Data Stack Architecture
Based on the Moose primitives that you define in your application, Moose will automatically configure and manage your underlying data infrastructure, including:
- An ingestion layer with API endpoints and automatically generated SDKs (as defined by your Data Models), to capture data from other applications or services
- A storage and processing layer - with streaming buffers to handle peak load ingestion, and database tables to capture raw and processed data - again, as defined by your Data Models
- An orchestration layer for managing data movement and transformations - as defined by your Streaming Functions and Aggregations
- A semantic layer to maintain data products available for downstream consumers - as defined by your Data Models, Streaming Functions, and Aggregations
- A consumption layer with API endpoints and automatically generated SDKs (as defined by your Data Models, Streaming Functions, and Aggregations), to make data easily accessible by other applications and services
Packaging Architecture
Your Moose applications can be packaged up to run in two similar but distinct architectures:
- Local dev server, aka “Dev”
- Production deployment, aka “Prod”
The “Dev” packaging is designed to run locally on your machine as you are developing.
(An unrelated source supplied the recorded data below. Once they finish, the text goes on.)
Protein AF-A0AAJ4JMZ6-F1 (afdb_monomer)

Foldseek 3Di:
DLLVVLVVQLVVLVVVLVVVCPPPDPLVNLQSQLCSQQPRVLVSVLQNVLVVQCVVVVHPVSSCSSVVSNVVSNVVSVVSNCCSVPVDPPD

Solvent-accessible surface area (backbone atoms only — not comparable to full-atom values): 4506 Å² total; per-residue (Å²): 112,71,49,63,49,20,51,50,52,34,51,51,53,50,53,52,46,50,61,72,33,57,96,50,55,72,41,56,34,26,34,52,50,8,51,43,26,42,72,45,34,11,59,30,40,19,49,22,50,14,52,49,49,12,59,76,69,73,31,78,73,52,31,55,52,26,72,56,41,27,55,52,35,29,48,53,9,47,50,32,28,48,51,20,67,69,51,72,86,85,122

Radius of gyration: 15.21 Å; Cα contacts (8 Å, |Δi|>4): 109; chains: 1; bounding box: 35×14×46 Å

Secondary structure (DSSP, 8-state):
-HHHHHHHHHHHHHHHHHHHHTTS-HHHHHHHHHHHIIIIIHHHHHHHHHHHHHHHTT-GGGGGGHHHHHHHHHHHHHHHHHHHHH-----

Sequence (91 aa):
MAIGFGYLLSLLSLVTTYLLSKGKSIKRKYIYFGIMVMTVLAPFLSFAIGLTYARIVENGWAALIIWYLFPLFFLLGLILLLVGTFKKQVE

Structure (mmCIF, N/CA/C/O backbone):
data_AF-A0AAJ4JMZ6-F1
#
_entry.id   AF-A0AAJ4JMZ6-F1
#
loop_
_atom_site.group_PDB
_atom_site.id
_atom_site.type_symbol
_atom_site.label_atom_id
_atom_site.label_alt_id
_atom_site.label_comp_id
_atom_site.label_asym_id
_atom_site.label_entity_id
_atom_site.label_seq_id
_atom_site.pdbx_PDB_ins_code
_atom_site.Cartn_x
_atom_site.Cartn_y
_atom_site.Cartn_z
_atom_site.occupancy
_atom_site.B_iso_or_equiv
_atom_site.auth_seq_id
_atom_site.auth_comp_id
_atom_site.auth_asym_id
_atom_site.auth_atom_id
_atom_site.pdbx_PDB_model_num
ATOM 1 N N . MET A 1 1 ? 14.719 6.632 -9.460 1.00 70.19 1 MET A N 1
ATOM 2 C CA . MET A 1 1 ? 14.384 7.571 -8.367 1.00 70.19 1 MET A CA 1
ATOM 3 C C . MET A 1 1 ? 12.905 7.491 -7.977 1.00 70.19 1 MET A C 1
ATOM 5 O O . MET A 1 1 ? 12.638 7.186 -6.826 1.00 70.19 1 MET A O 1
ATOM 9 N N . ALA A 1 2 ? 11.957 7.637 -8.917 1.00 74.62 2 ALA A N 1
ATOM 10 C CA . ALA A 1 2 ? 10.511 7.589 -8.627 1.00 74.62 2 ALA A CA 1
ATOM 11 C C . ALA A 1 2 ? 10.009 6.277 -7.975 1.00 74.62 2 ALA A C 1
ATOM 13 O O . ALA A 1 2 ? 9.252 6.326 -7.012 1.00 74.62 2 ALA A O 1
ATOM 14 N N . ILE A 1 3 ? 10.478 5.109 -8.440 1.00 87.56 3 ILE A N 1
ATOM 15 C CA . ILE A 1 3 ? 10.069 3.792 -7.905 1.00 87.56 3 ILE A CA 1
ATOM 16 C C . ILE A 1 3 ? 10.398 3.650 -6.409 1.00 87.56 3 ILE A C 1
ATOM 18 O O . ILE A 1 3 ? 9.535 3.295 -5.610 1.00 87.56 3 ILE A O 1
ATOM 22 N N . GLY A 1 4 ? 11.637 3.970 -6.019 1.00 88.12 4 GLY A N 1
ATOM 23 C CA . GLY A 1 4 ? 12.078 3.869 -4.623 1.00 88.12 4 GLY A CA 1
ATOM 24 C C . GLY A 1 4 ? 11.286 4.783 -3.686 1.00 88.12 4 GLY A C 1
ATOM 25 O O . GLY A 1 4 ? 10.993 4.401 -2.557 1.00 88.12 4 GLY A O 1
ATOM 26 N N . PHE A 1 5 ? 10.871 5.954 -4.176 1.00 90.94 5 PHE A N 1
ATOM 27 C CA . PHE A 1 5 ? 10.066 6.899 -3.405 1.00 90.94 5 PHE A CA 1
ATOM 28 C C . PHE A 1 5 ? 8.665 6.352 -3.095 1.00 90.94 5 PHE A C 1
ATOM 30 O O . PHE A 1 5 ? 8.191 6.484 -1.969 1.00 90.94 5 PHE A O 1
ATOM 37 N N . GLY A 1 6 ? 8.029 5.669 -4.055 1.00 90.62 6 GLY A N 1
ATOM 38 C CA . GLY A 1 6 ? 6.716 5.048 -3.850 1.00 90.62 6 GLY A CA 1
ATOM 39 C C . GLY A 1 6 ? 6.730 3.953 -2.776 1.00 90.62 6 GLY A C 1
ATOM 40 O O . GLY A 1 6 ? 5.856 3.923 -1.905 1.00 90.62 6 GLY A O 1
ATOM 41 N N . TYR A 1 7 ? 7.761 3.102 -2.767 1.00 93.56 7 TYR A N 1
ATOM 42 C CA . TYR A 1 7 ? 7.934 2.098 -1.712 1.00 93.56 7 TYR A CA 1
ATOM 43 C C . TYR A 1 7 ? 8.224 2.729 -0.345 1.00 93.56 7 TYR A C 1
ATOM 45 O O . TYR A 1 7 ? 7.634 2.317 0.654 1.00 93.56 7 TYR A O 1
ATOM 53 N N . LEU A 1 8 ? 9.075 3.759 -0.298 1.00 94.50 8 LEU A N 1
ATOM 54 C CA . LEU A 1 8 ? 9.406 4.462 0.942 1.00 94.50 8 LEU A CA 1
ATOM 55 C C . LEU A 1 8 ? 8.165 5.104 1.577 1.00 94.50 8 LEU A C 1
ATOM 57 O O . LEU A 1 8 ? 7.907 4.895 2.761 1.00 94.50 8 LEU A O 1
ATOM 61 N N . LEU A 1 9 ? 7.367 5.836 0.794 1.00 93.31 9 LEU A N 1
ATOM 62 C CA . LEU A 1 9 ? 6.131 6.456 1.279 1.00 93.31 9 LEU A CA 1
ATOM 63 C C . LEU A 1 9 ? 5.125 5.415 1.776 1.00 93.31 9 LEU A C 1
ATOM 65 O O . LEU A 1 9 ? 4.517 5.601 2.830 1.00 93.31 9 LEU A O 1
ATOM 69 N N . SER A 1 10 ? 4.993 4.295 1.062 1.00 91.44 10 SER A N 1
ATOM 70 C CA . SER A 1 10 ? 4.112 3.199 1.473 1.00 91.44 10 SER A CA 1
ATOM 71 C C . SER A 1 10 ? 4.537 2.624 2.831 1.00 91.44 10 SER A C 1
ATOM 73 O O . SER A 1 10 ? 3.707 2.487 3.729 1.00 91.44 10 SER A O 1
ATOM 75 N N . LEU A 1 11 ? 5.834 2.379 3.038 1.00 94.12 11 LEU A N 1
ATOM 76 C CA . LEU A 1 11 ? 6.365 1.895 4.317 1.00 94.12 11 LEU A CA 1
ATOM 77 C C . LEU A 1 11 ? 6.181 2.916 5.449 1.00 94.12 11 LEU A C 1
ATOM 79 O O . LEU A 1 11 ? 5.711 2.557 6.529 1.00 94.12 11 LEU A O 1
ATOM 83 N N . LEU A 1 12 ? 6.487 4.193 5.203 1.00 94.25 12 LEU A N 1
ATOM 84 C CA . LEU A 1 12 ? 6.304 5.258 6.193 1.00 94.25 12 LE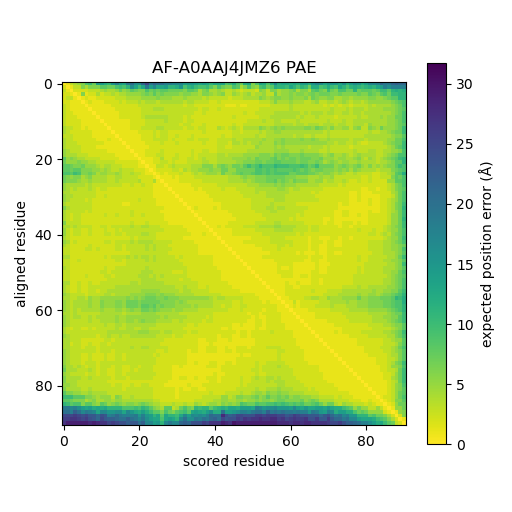U A CA 1
ATOM 85 C C . LEU A 1 12 ? 4.832 5.411 6.601 1.00 94.25 12 LEU A C 1
ATOM 87 O O . LEU A 1 12 ? 4.532 5.565 7.787 1.00 94.25 12 LEU A O 1
ATOM 91 N N . SER A 1 13 ? 3.900 5.310 5.650 1.00 90.81 13 SER A N 1
ATOM 92 C CA . SER A 1 13 ? 2.461 5.359 5.938 1.00 90.81 13 SER A CA 1
ATOM 93 C C . SER A 1 13 ? 1.986 4.185 6.795 1.00 90.81 13 SER A C 1
ATOM 95 O O . SER A 1 13 ? 1.153 4.359 7.687 1.00 90.81 13 SER A 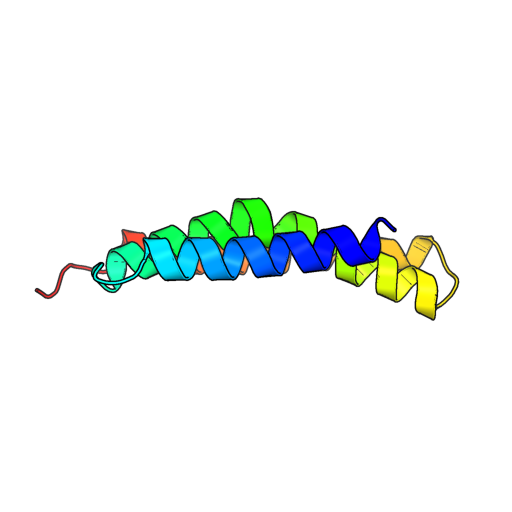O 1
ATOM 97 N N . LEU A 1 14 ? 2.563 2.998 6.587 1.00 93.56 14 LEU A N 1
ATOM 98 C CA . LEU A 1 14 ? 2.245 1.814 7.372 1.00 93.56 14 LEU A CA 1
ATOM 99 C C . LEU A 1 14 ? 2.723 1.972 8.818 1.00 93.56 14 LEU A C 1
ATOM 101 O O . LEU A 1 14 ? 1.954 1.730 9.748 1.00 93.56 14 LEU A O 1
ATOM 105 N N . VAL A 1 15 ? 3.962 2.436 9.008 1.00 95.12 15 VAL A N 1
ATOM 106 C CA . VAL A 1 15 ? 4.541 2.676 10.338 1.00 95.12 15 VAL A CA 1
ATOM 107 C C . VAL A 1 15 ? 3.758 3.753 11.087 1.00 95.12 15 VAL A C 1
ATOM 109 O O . VAL A 1 15 ? 3.346 3.537 12.226 1.00 95.12 15 VAL A O 1
ATOM 112 N N . THR A 1 16 ? 3.500 4.896 10.452 1.00 92.12 16 THR A N 1
ATOM 113 C CA . THR A 1 16 ? 2.747 6.001 11.072 1.00 92.12 16 THR A CA 1
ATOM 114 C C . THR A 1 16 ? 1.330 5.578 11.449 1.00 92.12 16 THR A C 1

You can locally run your Moose app in this configuration automatically via the Moose CLI with the moose dev
command.
Your app will update in realtime based on code changes, and generally does not seek to preserve local data across changes.
This architecture comes with “batteries included”, container-based infrastructure packaged in, so it’s lightweight and easy to get up and running.
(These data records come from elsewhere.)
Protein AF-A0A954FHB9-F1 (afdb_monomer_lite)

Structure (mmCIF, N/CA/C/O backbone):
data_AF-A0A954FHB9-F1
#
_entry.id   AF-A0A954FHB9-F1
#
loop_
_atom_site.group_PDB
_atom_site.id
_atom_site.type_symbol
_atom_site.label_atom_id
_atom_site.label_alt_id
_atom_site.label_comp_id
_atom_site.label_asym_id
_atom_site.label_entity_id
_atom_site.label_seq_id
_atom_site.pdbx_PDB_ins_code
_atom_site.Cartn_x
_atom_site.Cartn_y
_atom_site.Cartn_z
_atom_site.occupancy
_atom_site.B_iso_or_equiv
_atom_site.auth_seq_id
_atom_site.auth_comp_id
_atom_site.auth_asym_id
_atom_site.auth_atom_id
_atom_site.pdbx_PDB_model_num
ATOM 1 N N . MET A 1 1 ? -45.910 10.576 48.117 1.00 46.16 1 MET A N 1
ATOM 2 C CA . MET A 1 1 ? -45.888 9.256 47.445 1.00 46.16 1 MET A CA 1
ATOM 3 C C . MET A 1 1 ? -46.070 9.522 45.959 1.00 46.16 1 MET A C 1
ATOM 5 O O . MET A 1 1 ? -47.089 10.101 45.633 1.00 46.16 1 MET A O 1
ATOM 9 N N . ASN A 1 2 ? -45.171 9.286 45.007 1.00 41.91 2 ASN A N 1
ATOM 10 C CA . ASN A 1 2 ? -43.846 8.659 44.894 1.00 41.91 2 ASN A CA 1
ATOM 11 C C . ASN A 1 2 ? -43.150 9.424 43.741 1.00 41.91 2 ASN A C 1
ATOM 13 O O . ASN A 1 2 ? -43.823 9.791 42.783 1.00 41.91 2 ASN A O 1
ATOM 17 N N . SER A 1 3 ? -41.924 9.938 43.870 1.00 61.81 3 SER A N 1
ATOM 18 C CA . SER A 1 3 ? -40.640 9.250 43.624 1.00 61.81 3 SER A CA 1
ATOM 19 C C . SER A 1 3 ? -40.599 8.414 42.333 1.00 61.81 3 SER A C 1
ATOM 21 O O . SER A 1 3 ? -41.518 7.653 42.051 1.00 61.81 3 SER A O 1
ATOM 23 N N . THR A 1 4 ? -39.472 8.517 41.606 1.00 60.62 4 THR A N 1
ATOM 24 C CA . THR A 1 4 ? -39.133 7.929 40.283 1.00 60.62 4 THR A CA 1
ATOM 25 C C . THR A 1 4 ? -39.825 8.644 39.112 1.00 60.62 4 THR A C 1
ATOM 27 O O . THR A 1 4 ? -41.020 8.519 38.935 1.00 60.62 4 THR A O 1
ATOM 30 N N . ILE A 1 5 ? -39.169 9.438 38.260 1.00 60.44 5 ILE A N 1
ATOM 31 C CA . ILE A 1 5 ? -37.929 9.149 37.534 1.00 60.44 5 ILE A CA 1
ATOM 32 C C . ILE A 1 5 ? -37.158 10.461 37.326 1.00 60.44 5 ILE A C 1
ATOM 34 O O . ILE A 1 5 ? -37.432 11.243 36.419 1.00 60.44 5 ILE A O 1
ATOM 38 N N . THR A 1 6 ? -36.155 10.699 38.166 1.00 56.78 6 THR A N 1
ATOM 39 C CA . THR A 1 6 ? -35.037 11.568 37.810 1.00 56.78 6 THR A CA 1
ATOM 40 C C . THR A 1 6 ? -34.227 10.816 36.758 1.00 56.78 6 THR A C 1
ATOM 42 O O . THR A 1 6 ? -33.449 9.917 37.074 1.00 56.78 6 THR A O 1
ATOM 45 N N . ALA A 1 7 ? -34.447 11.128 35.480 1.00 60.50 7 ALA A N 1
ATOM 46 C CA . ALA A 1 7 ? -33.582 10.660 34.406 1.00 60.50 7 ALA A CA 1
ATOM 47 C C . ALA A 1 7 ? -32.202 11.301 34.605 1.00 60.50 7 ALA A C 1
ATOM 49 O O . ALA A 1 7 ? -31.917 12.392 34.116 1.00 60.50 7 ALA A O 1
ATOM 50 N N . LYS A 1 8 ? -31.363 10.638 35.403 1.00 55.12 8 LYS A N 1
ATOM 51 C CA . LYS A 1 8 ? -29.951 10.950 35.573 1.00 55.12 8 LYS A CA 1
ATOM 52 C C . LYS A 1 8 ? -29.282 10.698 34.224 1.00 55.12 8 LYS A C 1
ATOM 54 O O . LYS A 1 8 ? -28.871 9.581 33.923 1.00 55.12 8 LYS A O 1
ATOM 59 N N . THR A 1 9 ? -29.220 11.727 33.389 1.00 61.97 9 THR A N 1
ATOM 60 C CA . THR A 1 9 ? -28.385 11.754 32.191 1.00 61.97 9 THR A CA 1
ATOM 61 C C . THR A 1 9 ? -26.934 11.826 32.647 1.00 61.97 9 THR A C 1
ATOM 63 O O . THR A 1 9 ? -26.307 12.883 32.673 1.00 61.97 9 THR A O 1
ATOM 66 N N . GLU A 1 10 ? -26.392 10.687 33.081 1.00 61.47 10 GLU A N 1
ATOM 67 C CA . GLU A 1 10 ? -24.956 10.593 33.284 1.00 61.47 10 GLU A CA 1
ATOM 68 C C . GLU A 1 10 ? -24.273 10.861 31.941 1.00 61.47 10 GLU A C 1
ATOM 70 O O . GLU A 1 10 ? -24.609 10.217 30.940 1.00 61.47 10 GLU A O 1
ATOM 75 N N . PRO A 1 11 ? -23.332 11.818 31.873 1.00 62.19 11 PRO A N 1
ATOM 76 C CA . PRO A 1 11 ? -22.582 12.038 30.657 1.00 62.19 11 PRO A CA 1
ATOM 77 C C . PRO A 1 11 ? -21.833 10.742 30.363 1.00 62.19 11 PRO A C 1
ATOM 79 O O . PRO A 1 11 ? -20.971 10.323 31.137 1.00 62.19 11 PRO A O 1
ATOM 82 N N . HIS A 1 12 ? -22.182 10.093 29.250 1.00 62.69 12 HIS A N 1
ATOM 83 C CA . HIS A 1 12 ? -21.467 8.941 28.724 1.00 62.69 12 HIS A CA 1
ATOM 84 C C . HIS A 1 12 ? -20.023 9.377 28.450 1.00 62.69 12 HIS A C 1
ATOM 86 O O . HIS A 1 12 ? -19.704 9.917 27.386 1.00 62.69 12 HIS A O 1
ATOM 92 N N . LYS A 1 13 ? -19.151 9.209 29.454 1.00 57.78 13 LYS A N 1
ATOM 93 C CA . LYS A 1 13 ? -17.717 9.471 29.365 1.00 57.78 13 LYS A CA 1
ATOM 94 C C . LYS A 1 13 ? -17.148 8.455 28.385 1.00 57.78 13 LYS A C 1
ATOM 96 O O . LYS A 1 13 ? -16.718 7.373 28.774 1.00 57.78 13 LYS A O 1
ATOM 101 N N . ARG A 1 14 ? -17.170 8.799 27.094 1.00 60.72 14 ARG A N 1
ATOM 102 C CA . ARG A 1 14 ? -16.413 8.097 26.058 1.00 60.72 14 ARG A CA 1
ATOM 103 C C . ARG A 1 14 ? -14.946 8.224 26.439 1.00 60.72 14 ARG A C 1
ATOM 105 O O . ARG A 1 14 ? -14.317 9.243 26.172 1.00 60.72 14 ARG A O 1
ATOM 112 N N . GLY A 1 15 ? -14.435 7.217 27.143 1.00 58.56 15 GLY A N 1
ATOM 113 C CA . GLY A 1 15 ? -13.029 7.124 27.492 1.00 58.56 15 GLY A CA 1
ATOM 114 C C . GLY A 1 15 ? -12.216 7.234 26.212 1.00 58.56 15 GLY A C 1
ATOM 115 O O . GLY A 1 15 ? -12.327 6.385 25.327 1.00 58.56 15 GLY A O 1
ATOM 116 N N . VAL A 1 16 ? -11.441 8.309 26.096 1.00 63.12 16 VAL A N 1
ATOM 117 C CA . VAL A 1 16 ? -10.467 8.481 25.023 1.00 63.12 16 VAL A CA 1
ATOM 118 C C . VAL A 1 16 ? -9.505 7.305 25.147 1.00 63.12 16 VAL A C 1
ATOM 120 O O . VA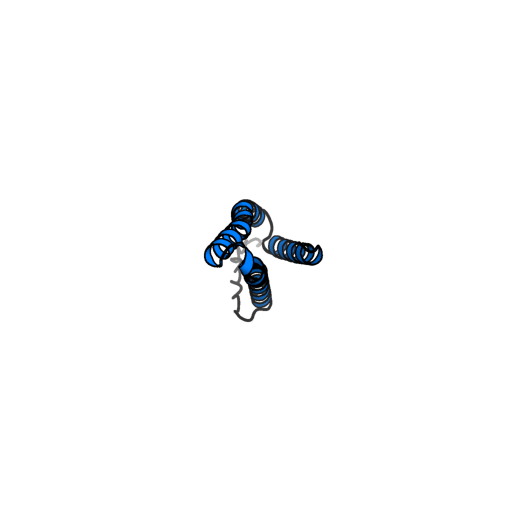L A 1 16 ? -8.704 7.254 26.082 1.00 63.12 16 VAL A O 1
ATOM 123 N N . ARG A 1 17 ? -9.629 6.307 24.261 1.00 64.56 17 ARG A N 1
ATOM 124 C CA . ARG A 1 17 ? -8.678 5.195 24.197 1.00 64.56 17 ARG A CA 1
ATOM 125 C C . ARG A 1 17 ? -7.319 5.810 23.888 1.00 64.56 17 ARG A C 1
ATOM 127 O O . ARG A 1 17 ? -7.078 6.225 22.759 1.00 64.56 17 ARG A O 1
ATOM 134 N N . LYS A 1 18 ? -6.452 5.916 24.897 1.00 64.12 18 LYS A N 1
ATOM 135 C CA . LYS A 1 18 ? -5.059 6.315 24.702 1.00 64.12 18 LYS A CA 1
ATOM 136 C C . LYS A 1 18 ? -4.413 5.236 23.836 1.00 64.12 18 LYS A C 1
ATOM 138 O O . LYS A 1 18 ? -4.172 4.127 24.303 1.00 64.12 18 LYS A O 1
ATOM 143 N N . GLY A 1 19 ? -4.231 5.533 22.552 1.00 61.97 19 GLY A N 1
ATOM 144 C CA . GLY A 1 19 ? -3.483 4.677 21.645 1.00 61.97 19 GLY A CA 1
ATOM 145 C C . GLY A 1 19 ? -2.022 4.706 22.064 1.00 61.97 19 GLY A C 1
ATOM 146 O O . GLY A 1 19 ? -1.338 5.700 21.845 1.00 61.97 19 GLY A O 1
ATOM 147 N N . THR A 1 20 ? -1.557 3.652 22.723 1.00 71.19 20 THR A N 1
ATOM 148 C CA . THR A 1 20 ? -0.143 3.517 23.072 1.00 71.19 20 THR A CA 1
ATOM 149 C C . THR A 1 20 ? 0.629 3.085 21.824 1.00 71.19 20 THR A C 1
ATOM 151 O O . THR A 1 20 ? 0.179 2.200 21.091 1.00 71.19 20 THR A O 1
ATOM 154 N N . LEU A 1 21 ? 1.809 3.673 21.600 1.00 71.12 21 LEU A N 1
ATOM 155 C CA . LEU A 1 21 ? 2.709 3.332 20.483 1.00 71.12 21 LEU A CA 1
ATOM 156 C C . LEU A 1 21 ? 3.161 1.862 20.499 1.00 71.12 21 LEU A C 1
ATOM 158 O O . LEU A 1 21 ? 3.601 1.338 19.489 1.00 71.12 21 LEU A O 1
ATOM 162 N N . ASN A 1 22 ? 3.015 1.185 21.638 1.00 72.75 22 ASN A N 1
ATOM 163 C CA . ASN A 1 22 ? 3.321 -0.233 21.808 1.00 72.75 22 ASN A CA 1
ATOM 164 C C . ASN A 1 22 ? 2.061 -1.118 21.816 1.00 72.75 22 ASN A C 1
ATOM 166 O O . ASN A 1 22 ? 2.060 -2.226 22.346 1.00 72.75 22 ASN A O 1
ATOM 170 N N . SER A 1 23 ? 0.940 -0.607 21.300 1.00 81.75 23 SER A N 1
ATOM 171 C CA . SER A 1 23 ? -0.278 -1.403 21.186 1.00 81.75 23 SER A CA 1
ATOM 172 C C . SER A 1 23 ? -0.150 -2.415 20.038 1.00 81.75 23 SER A C 1
ATOM 174 O O . SER A 1 23 ? 0.345 -2.069 18.962 1.00 81.75 23 SER A O 1
ATOM 176 N N . PRO A 1 24 ? -0.637 -3.655 20.212 1.00 75.81 24 PRO A N 1
ATOM 177 C CA . PRO A 1 24 ? -0.549 -4.689 19.179 1.00 75.81 24 PRO A CA 1
ATOM 178 C C . PRO A 1 24 ? -1.260 -4.285 17.879 1.00 75.81 24 PRO A C 1
ATOM 180 O O . PRO A 1 24 ? -0.820 -4.648 16.794 1.00 75.81 24 PRO A O 1
ATOM 183 N N . SER A 1 25 ? -2.319 -3.472 17.960 1.00 76.12 25 SER A N 1
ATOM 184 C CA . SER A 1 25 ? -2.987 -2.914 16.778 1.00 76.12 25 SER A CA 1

Specifically, a Redpanda (opens in a new tab) container is included for data streaming,
a Clickhouse (opens in a new tab) container is included for data storage.
Node/Python processes are also created for data processing (ie. Streaming Functions).
The “Prod” architecture is designed to run on-prem or in the cloud of your choice, and support highly scaled production workloads. Your entire Moose application is packaged into a single container for easy deployment and scaling. You can package your Moose app in this configuration automatically via the Moose CLI with the moose build --docker
command. It can be updated with a standard deployment process (such as CI/CD automation), and it provides deep assurances of underlying data integrity across versions and deployments. This architecture does NOT come with storage and streaming infrastructure included – it’s designed to run on top of the production data streaming and data storage clusters of your choice. Currently Moose supports Redpanda (opens in a new tab) for data streaming, and Clickhouse (opens in a new tab) for data storage.